Items from a dataset:
□ □ □ □ □

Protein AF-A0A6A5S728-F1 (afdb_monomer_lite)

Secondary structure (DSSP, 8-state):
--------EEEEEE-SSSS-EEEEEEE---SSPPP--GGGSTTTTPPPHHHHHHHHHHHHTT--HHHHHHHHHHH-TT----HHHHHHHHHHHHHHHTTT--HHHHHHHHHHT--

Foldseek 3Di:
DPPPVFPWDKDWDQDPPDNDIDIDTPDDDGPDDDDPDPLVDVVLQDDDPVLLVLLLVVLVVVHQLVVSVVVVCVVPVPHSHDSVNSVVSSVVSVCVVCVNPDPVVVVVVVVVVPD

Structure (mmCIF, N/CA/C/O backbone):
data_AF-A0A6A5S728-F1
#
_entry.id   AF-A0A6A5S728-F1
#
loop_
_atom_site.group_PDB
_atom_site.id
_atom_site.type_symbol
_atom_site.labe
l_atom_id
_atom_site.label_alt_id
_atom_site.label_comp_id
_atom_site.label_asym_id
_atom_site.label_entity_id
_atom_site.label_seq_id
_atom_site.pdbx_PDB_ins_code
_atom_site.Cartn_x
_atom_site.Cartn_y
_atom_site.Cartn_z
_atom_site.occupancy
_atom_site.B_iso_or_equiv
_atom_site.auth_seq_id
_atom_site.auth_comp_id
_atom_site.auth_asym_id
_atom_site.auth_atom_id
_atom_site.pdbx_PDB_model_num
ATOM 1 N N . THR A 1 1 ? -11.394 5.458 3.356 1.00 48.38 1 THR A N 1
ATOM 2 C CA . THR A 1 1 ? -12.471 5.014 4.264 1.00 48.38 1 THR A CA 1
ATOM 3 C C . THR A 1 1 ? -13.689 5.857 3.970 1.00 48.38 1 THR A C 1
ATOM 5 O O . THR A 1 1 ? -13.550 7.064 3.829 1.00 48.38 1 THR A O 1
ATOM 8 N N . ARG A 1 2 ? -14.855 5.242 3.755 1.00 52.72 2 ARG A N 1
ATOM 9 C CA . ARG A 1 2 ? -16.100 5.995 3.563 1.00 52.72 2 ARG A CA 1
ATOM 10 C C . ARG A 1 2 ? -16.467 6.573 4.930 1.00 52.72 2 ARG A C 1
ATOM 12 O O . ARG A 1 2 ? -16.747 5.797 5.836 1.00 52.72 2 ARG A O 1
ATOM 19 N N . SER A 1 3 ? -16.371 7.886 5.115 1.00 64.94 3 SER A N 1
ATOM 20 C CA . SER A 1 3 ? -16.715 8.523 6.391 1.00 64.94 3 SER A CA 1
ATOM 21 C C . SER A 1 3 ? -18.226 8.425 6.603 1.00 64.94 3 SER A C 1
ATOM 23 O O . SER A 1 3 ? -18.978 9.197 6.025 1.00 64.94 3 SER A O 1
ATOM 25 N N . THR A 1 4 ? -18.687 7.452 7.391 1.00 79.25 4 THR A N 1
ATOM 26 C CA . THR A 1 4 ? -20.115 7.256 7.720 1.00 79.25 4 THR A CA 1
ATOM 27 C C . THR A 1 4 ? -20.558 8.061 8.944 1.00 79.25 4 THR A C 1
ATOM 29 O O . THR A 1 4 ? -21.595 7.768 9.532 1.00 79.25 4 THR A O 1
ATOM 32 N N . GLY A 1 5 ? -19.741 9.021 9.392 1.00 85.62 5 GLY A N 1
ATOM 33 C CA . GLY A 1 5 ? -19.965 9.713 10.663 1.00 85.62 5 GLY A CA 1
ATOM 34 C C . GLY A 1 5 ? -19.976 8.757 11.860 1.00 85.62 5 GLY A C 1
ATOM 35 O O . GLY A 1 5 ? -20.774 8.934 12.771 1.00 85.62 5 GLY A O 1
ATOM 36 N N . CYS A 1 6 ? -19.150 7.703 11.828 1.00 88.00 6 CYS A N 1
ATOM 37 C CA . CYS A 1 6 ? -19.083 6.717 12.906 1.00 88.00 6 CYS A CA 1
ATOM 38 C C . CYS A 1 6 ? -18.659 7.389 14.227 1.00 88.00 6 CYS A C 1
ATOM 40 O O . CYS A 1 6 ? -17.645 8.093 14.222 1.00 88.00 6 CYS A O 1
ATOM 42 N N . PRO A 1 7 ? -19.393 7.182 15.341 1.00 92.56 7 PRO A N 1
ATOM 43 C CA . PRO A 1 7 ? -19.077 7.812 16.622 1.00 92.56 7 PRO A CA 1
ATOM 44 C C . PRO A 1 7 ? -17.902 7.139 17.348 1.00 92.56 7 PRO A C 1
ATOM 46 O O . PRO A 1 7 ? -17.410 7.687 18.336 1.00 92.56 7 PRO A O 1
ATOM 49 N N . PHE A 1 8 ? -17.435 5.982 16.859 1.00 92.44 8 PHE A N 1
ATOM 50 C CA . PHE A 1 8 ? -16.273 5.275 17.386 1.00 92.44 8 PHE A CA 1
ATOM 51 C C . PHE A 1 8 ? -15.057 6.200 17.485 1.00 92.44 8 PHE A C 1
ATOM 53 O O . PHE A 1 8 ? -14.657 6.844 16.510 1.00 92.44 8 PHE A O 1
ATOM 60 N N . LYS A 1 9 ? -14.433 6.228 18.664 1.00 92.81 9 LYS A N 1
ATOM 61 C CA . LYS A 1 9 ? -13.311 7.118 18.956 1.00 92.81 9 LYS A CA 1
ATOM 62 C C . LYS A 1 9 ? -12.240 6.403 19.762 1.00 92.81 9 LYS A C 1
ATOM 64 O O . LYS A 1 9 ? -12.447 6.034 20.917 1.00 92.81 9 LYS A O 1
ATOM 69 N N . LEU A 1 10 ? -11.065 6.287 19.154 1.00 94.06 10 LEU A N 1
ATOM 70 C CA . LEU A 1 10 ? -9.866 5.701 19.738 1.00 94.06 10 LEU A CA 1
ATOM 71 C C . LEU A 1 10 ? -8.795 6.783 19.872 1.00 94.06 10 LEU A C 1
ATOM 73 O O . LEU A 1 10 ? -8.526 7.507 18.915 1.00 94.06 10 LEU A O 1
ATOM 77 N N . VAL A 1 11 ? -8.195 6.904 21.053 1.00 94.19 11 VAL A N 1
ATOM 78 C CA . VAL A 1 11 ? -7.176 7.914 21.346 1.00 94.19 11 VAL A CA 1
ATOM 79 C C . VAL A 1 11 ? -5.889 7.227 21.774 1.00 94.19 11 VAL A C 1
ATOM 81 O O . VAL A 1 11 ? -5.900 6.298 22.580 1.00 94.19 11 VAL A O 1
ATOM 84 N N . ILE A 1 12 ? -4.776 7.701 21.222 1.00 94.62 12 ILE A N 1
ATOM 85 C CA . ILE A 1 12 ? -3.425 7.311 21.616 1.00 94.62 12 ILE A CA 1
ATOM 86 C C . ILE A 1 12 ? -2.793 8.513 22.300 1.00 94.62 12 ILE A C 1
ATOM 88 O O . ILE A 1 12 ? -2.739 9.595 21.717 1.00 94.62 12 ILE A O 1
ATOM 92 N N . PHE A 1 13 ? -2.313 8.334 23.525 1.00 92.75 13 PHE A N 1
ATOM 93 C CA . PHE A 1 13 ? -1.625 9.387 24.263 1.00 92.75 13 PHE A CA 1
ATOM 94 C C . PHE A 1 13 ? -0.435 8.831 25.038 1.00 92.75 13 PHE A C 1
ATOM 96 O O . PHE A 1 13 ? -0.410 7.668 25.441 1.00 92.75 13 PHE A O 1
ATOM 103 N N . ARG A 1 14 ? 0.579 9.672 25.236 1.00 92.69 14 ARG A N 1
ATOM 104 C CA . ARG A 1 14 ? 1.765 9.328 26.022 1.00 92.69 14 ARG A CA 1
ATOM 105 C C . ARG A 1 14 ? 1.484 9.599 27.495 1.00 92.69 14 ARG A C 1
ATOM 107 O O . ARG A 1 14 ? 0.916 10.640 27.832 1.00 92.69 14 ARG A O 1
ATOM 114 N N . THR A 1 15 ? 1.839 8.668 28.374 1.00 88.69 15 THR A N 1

□ □ □ □ □

YOUR GOAL =
From the data above, reproduce word for word the lines running from the line with "ATOM 92 N N" to the line with "ATOM 103 N N", ends included.

ANSWER FOR THE TASK =
ATOM 92 N N . PHE A 1 13 ? -2.313 8.334 23.525 1.00 92.75 13 PHE A N 1
ATOM 93 C CA . PHE A 1 13 ? -1.625 9.387 24.263 1.00 92.75 13 PHE A CA 1
ATOM 94 C C . PHE A 1 13 ? -0.435 8.831 25.038 1.00 92.75 13 PHE A C 1
ATOM 96 O O . PHE A 1 13 ? -0.410 7.668 25.441 1.00 92.75 13 PHE A O 1
ATOM 103 N N . ARG A 1 14 ? 0.579 9.672 25.236 1.00 92.69 14 ARG A N 1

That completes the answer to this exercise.